Practical algorithm for finding a path of length $k$ of minimum total weight in graph?
I want to find a path $v_1 \rightarrow v_2 \rightarrow \ldots \rightarrow v_k$ such that all $v_i$'s are distinct and the sum of the distances on the edges is minimized.
My question is twofold.
Does the above problem have a formal name like TSP or Hamiltonian path problem?
What are the efficient algorithms for solving this problem? I look for algorithms that is "easily" implemented modern programming languages.
Indeed, an algorithm is depth-first search from each vertex, stopping when encountered a path of length $k$?
This problem does not have a standard name as far as I know. However, it is NP-hard so there is no general algorithm. Let us define the length of a path to be the number of edges that it contains and the cost of a path to be the sum of the weights of those edges.

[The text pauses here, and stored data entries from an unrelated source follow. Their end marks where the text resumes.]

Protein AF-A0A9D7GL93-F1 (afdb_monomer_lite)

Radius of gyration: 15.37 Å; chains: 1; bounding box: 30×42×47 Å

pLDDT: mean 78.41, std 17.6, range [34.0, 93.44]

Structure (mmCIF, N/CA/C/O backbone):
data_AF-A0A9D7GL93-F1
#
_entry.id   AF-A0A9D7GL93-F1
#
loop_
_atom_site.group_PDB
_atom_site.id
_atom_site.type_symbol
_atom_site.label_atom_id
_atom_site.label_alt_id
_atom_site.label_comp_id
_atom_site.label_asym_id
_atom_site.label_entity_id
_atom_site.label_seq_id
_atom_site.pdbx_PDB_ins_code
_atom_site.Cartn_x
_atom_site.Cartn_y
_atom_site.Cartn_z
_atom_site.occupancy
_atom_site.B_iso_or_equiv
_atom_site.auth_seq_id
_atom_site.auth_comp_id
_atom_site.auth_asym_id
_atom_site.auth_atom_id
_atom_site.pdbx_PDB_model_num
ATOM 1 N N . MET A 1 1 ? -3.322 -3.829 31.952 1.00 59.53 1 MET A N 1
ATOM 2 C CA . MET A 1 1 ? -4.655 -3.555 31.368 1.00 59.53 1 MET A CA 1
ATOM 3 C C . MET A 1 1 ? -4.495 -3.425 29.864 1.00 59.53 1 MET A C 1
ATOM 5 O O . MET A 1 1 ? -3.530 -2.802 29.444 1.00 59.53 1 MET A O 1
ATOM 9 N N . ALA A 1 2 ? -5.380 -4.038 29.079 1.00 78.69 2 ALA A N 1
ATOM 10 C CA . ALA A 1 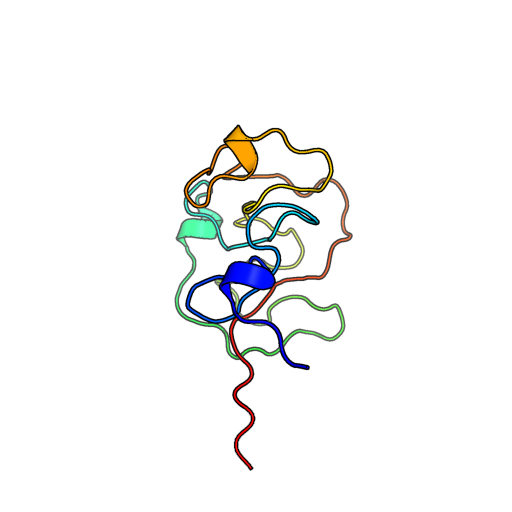2 ? -5.390 -3.894 27.623 1.00 78.69 2 ALA A CA 1
ATOM 11 C C . ALA A 1 2 ? -6.238 -2.675 27.227 1.00 78.69 2 ALA A C 1
ATOM 13 O O . ALA A 1 2 ? -7.288 -2.441 27.826 1.00 78.69 2 ALA A O 1
ATOM 14 N N . THR A 1 3 ? -5.776 -1.894 26.252 1.00 85.69 3 THR A N 1
ATOM 15 C CA . THR A 1 3 ? -6.510 -0.753 25.692 1.00 85.69 3 THR A CA 1
ATOM 16 C C . THR A 1 3 ? -7.485 -1.220 24.611 1.00 85.69 3 THR A C 1
ATOM 18 O O . THR A 1 3 ? -7.253 -2.210 23.916 1.00 85.69 3 THR A O 1
ATOM 21 N N . THR A 1 4 ? -8.606 -0.515 24.461 1.00 91.94 4 THR A N 1
ATOM 22 C CA . THR A 1 4 ? -9.515 -0.707 23.320 1.00 91.94 4 THR A CA 1
ATOM 23 C C . THR A 1 4 ? -8.921 -0.091 22.053 1.00 91.94 4 THR A C 1
ATOM 25 O O . THR A 1 4 ? -8.093 0.816 22.130 1.00 91.94 4 THR A O 1
ATOM 28 N N . ARG A 1 5 ? -9.403 -0.513 20.876 1.00 90.81 5 ARG A N 1
ATOM 29 C CA . ARG A 1 5 ? -8.947 0.038 19.585 1.00 90.81 5 ARG A CA 1
ATOM 30 C C . ARG A 1 5 ? -9.108 1.555 19.486 1.00 90.81 5 ARG A C 1
ATOM 32 O O . ARG A 1 5 ? -8.239 2.224 18.952 1.00 90.81 5 ARG A O 1
ATOM 39 N N . VAL A 1 6 ? -10.185 2.106 20.050 1.00 90.56 6 VAL A N 1
ATOM 40 C CA . VAL A 1 6 ? -10.408 3.561 20.077 1.00 90.56 6 VAL A CA 1
ATOM 41 C C . VAL A 1 6 ? -9.383 4.251 20.976 1.00 90.56 6 VAL A C 1
ATOM 43 O O . VAL A 1 6 ? -8.815 5.263 20.585 1.00 90.56 6 VAL A O 1
ATOM 46 N N . GLN A 1 7 ? -9.098 3.686 22.153 1.00 92.69 7 GLN A N 1
ATOM 47 C CA . GLN A 1 7 ? -8.107 4.244 23.081 1.00 92.69 7 GLN A CA 1
ATOM 48 C C . GLN A 1 7 ? -6.681 4.200 22.526 1.00 92.69 7 GLN A C 1
ATOM 50 O O . GLN A 1 7 ? -5.882 5.069 22.856 1.00 92.69 7 GLN A O 1
ATOM 55 N N . SER A 1 8 ? -6.356 3.198 21.709 1.00 89.62 8 SER A N 1
ATOM 56 C CA . SER A 1 8 ? -5.043 3.079 21.075 1.00 89.62 8 SER A CA 1
ATOM 57 C C . SER A 1 8 ? -4.940 3.802 19.727 1.00 89.62 8 SER A C 1
ATOM 59 O O . SER A 1 8 ? -3.875 3.773 19.128 1.00 89.62 8 SER A O 1
ATOM 61 N N . GLY A 1 9 ? -6.018 4.408 19.212 1.00 89.06 9 GLY A N 1
ATOM 62 C CA . GLY A 1 9 ? -6.024 4.985 17.860 1.00 89.06 9 GLY A CA 1
ATOM 63 C C . GLY A 1 9 ? -5.925 3.944 16.735 1.00 89.06 9 GLY A C 1
ATOM 64 O O . GLY A 1 9 ? -5.535 4.272 15.618 1.00 89.06 9 GLY A O 1
ATOM 65 N N . ALA A 1 10 ? -6.270 2.683 17.011 1.00 92.06 10 ALA A N 1
ATOM 66 C CA . ALA A 1 10 ? -6.251 1.609 16.026 1.00 92.06 10 ALA A CA 1
ATOM 67 C C . ALA A 1 10 ? -7.480 1.645 15.107 1.00 92.06 10 ALA A C 1
ATOM 69 O O . ALA A 1 10 ? -8.600 1.957 15.523 1.00 92.06 10 ALA A O 1
ATOM 70 N N . SER A 1 11 ? -7.292 1.198 13.867 1.00 91.50 11 SER A N 1
ATOM 71 C CA . SER A 1 11 ? -8.388 0.937 12.931 1.00 91.50 11 SER A CA 1
ATOM 72 C C . SER A 1 11 ? -9.349 -0.145 13.435 1.00 91.50 11 SER A C 1
ATOM 74 O O . SER A 1 11 ? -9.073 -0.875 14.389 1.00 91.50 11 SER A O 1
ATOM 76 N N . TYR A 1 12 ? -10.466 -0.337 12.730 1.00 91.75 12 TYR A N 1
ATOM 77 C CA . TYR A 1 12 ? -11.388 -1.442 13.007 1.00 91.75 12 TYR A CA 1
ATOM 78 C C . TYR A 1 12 ? -10.712 -2.827 12.973 1.00 91.75 12 TYR A C 1
ATOM 80 O O . TYR A 1 12 ? -11.150 -3.733 13.671 1.00 91.75 12 TYR A O 1
ATOM 88 N N . TYR A 1 13 ? -9.617 -2.996 12.232 1.00 92.81 13 TYR A N 1
ATOM 89 C CA . TYR A 1 13 ? -8.882 -4.263 12.175 1.00 92.81 13 TYR A CA 1
ATOM 90 C C . TYR A 1 13 ? -7.688 -4.325 13.139 1.00 92.81 13 TYR A C 1
ATOM 92 O O . TYR A 1 13 ? -6.895 -5.256 13.072 1.00 92.81 13 TYR A O 1
ATOM 100 N N . GLY A 1 14 ? -7.549 -3.356 14.050 1.00 92.31 14 GLY A N 1
ATOM 101 C CA . GLY A 1 14 ? -6.439 -3.316 15.010 1.00 92.31 14 GLY A CA 1
ATOM 102 C C . GLY A 1 14 ? -5.115 -2.828 14.418 1.00 92.31 14 GLY A C 1
ATOM 103 O O . GLY A 1 14 ? -4.100 -2.862 15.101 1.00 92.31 14 GLY A O 1
ATOM 104 N N . ILE A 1 15 ? -5.121 -2.362 13.167 1.00 92.75 15 ILE A N 1
ATOM 105 C CA . ILE A 1 15 ? -3.941 -1.789 12.512 1.00 92.75 15 ILE A CA 1
ATOM 106 C C . ILE A 1 15 ? -3.685 -0.404 13.106 1.00 92.75 15 ILE A C 1
ATOM 108 O O . ILE A 1 15 ? -4.611 0.411 13.169 1.00 92.75 15 ILE A O 1
ATOM 112 N N . MET A 1 16 ? -2.452 -0.176 13.544 1.00 93.44 16 MET A N 1
ATOM 113 C CA . MET A 1 16 ? -1.970 1.063 14.154 1.00 93.44 16 MET A CA 1
ATOM 114 C C . MET A 1 16 ? -1.310 1.954 13.096 1.00 93.44 16 MET A C 1
ATOM 116 O O . MET A 1 16 ? -0.909 1.451 12.052 1.00 93.44 16 MET A O 1
ATOM 120 N N . GLU A 1 17 ? -1.165 3.250 13.387 1.00 91.56 17 GLU A N 1
ATOM 121 C CA . GLU A 1 17 ? -0.362 4.193 12.584 1.00 91.56 17 GLU A CA 1
ATOM 122 C C . GLU A 1 17 ? -0.785 4.361 11.107 1.00 91.56 17 GLU A C 1
ATOM 124 O O . GLU A 1 17 ? 0.019 4.763 10.278 1.00 91.56 17 GLU A O 1
ATOM 129 N N . LEU A 1 18 ? -2.066 4.149 10.765 1.00 91.25 18 LEU A N 1
ATOM 130 C CA . LEU A 1 18 ? -2.583 4.392 9.400 1.00 91.25 18 LEU A CA 1
ATOM 131 C C . LEU A 1 18 ? -2.625 5.882 8.989 1.00 91.25 18 LEU A C 1
ATOM 133 O O . LEU A 1 18 ? -2.946 6.200 7.841 1.00 91.25 18 LEU A O 1
ATOM 137 N N . SER A 1 19 ? -2.355 6.788 9.931 1.00 92.12 19 SER A N 1
ATOM 138 C CA . SER A 1 19 ? -2.385 8.243 9.765 1.00 92.12 19 SER A CA 1
ATOM 139 C C . SER A 1 19 ? -1.243 8.880 10.566 1.00 92.12 19 SER A C 1
ATOM 141 O O . SER A 1 19 ? -1.451 9.333 11.691 1.00 92.12 19 SER A O 1
ATOM 143 N N . GLY A 1 20 ? -0.042 8.925 9.992 1.00 90.12 20 GLY A N 1
ATOM 144 C CA . GLY A 1 20 ? 1.139 9.561 10.574 1.00 90.12 20 GLY A CA 1
ATOM 145 C C . GLY A 1 20 ? 2.344 8.630 10.656 1.00 90.12 20 GLY A C 1
ATOM 146 O O . GLY A 1 20 ? 2.426 7.633 9.952 1.00 90.12 20 GLY A O 1
ATOM 147 N N . ASN A 1 21 ? 3.299 8.986 11.519 1.00 91.81 21 ASN A N 1
ATOM 148 C CA . ASN A 1 21 ? 4.576 8.291 11.714 1.00 91.81 21 ASN A CA 1
ATOM 149 C C . ASN A 1 21 ? 5.444 8.225 10.443 1.00 91.81 21 ASN A C 1
ATOM 151 O O . ASN A 1 21 ? 6.313 9.081 10.237 1.00 91.81 21 ASN A O 1
ATOM 155 N N . LEU A 1 22 ? 5.191 7.256 9.568 1.00 90.44 22 LEU A N 1
ATOM 156 C CA . LEU A 1 22 ? 5.934 7.029 8.336 1.00 90.44 22 LEU A CA 1
ATOM 157 C C . LEU A 1 22 ? 4.971 6.786 7.180 1.00 90.44 22 LEU A C 1
ATOM 159 O O . LEU A 1 22 ? 4.001 6.049 7.304 1.00 90.44 22 LEU A O 1
ATOM 163 N N . TRP A 1 23 ? 5.320 7.342 6.022 1.00 88.12 23 TRP A N 1
ATOM 164 C CA . TRP A 1 23 ? 4.612 7.058 4.783 1.00 88.12 23 TRP A CA 1
ATOM 165 C C . TRP A 1 23 ? 4.694 5.570 4.431 1.00 88.12 23 TRP A C 1
ATOM 167 O O . TRP A 1 23 ? 5.783 5.002 4.313 1.00 88.12 23 TRP A O 1
ATOM 177 N N . GLU A 1 24 ? 3.541 4.968 4.172 1.00 88.81 24 GLU A N 1
ATOM 178 C CA . GLU A 1 24 ? 3.423 3.581 3.729 1.00 88.81 24 GLU A CA 1
ATOM 179 C C . GLU A 1 24 ? 3.469 3.498 2.198 1.00 88.81 24 GLU A C 1
ATOM 181 O O . GLU A 1 24 ? 2.956 4.380 1.504 1.00 88.81 24 GLU A O 1
ATOM 186 N N . ARG A 1 25 ? 4.062 2.424 1.660 1.00 86.75 25 ARG A N 1
ATOM 187 C CA . ARG A 1 25 ? 4.355 2.257 0.225 1.00 86.75 25 ARG A CA 1
ATOM 188 C C . ARG A 1 25 ? 3.454 1.208 -0.447 1.00 86.75 25 ARG A C 1
ATOM 190 O O . ARG A 1 25 ? 3.842 0.042 -0.508 1.00 86.75 25 ARG A O 1
ATOM 197 N N . PRO A 1 26 ? 2.269 1.573 -0.974 1.00 87.06 26 PRO A N 1
ATOM 198 C CA . PRO A 1 26 ? 1.467 0.667 -1.795 1.00 87.06 26 PRO A CA 1
ATOM 199 C C . PRO A 1 26 ? 1.910 0.659 -3.261 1.00 87.06 26 PRO A C 1
ATOM 201 O O . PRO A 1 26 ? 2.541 1.596 -3.750 1.00 87.06 26 PRO A O 1
ATOM 204 N N . VAL A 1 27 ? 1.447 -0.343 -4.005 1.00 88.62 27 VAL A N 1
ATOM 205 C CA . VAL A 1 27 ? 1.393 -0.273 -5.470 1.00 88.62 27 VAL A CA 1
ATOM 206 C C . VAL A 1 27 ? 0.389 0.806 -5.890 1.00 88.62 27 VAL A C 1
ATOM 208 O O . VAL A 1 27 ? -0.713 0.893 -5.340 1.00 88.62 27 VAL A O 1
ATOM 211 N N . THR A 1 28 ? 0.767 1.668 -6.835 1.00 88.62 28 THR A N 1
ATOM 212 C CA . THR A 1 28 ? -0.023 2.843 -7.213 1.00 88.62 28 THR A CA 1
ATOM 213 C C . THR A 1 28 ? -0.743 2.712 -8.544 1.00 88.62 28 THR A C 1
ATOM 215 O O . THR A 1 28 ? -0.203 2.235 -9.533 1.00 88.62 28 THR A O 1
ATOM 218 N N . VAL A 1 29 ? -1.937 3.298 -8.604 1.00 87.88 29 VAL A N 1
ATOM 219 C CA . VAL A 1 29 ? -2.681 3.513 -9.852 1.00 87.88 29 VAL A CA 1
ATOM 220 C C . VAL A 1 29 ? -2.219 4.762 -10.620 1.00 87.88 29 VAL A C 1
ATOM 222 O O . VAL A 1 29 ? -2.566 4.942 -11.788 1.00 87.88 29 VAL A O 1
ATOM 225 N N . GLY A 1 30 ? -1.416 5.626 -9.985 1.00 88.00 30 GLY A N 1
ATOM 226 C CA . GLY A 1 30 ? -0.917 6.882 -10.559 1.00 88.00 30 GLY A CA 1
ATOM 227 C C . GLY A 1 30 ? 0.236 6.727 -11.559 1.00 88.00 30 GLY A C 1
ATOM 228 O O . GLY A 1 30 ? 0.638 7.710 -12.170 1.00 88.00 30 GLY A O 1
ATOM 229 N N . ASN A 1 31 ? 0.769 5.516 -11.751 1.00 86.50 31 ASN A N 1
ATOM 230 C CA . ASN A 1 31 ? 1.878 5.215 -12.660 1.00 86.50 31 ASN A CA 1
ATOM 231 C C . ASN A 1 31 ? 1.482 4.053 -13.592 1.00 86.50 31 ASN A C 1
ATOM 233 O O . ASN A 1 31 ? 0.908 3.090 -13.087 1.00 86.50 31 ASN A O 1
ATOM 237 N N . PRO A 1 32 ? 1.786 4.099 -14.907 1.00 89.06 32 PRO A N 1
ATOM 238 C CA . PRO A 1 32 ? 1.497 2.993 -15.827 1.00 89.06 32 PRO A CA 1
ATOM 239 C C . PRO A 1 32 ? 2.011 1.632 -15.338 1.00 89.06 32 PRO A C 1
ATOM 241 O O . PRO A 1 32 ? 1.215 0.719 -15.190 1.00 89.06 32 PRO A O 1
ATOM 244 N N . THR A 1 33 ? 3.279 1.545 -14.934 1.00 86.56 33 THR A N 1
ATOM 245 C CA . THR A 1 33 ? 3.897 0.318 -14.393 1.00 86.56 33 THR A CA 1
ATOM 246 C C . THR A 1 33 ? 3.183 -0.198 -13.144 1.00 86.56 33 THR A C 1
ATOM 248 O O . THR A 1 33 ? 3.062 -1.397 -12.940 1.00 86.56 33 THR A O 1
ATOM 251 N N . GLY A 1 34 ? 2.692 0.706 -12.288 1.00 88.56 34 GLY A N 1
ATOM 252 C CA . GLY A 1 34 ? 1.921 0.316 -11.105 1.00 88.56 34 GLY A CA 1
ATOM 253 C C . GLY A 1 34 ? 0.524 -0.210 -11.450 1.00 88.56 34 GLY A C 1
ATOM 254 O O . GLY A 1 34 ? -0.011 -1.037 -10.720 1.00 88.56 34 GLY A O 1
ATOM 255 N N . ARG A 1 35 ? -0.057 0.217 -12.581 1.00 90.38 35 ARG A N 1
ATOM 256 C CA . ARG A 1 35 ? -1.315 -0.338 -13.110 1.00 90.38 35 ARG A CA 1
ATOM 257 C C . ARG A 1 35 ? -1.132 -1.679 -13.814 1.00 90.38 35 ARG A C 1
ATOM 259 O O . ARG A 1 35 ? -2.105 -2.417 -13.902 1.00 90.38 35 ARG A O 1
ATOM 266 N N . ASP A 1 36 ? 0.084 -1.997 -14.249 1.00 89.00 36 ASP A N 1
ATOM 267 C CA . ASP A 1 36 ? 0.437 -3.314 -14.797 1.00 89.00 36 ASP A CA 1
ATOM 268 C C . ASP A 1 36 ? 0.584 -4.385 -13.698 1.00 89.00 36 ASP A C 1
ATOM 270 O O . ASP A 1 36 ? 0.848 -5.554 -13.985 1.00 89.00 36 ASP A O 1
ATOM 274 N N . PHE A 1 37 ? 0.384 -4.004 -12.432 1.00 87.31 37 PHE A N 1
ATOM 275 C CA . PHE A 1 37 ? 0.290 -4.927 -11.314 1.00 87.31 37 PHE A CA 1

To see that the problem is NP-hard observe that a graph $G$ on $n$ vertices contains a Hamiltonian path if and only if it contains a path of length $n - 1$ in which all vertices are distinct. If any such paths exist, then one of them has minimal cost. Thus, the Hamiltonian path problem reduces to your problem for length $k = n - 1$.
Edit: This answer previously gave an algorithm that was completely incorrect. See the comments and revision history.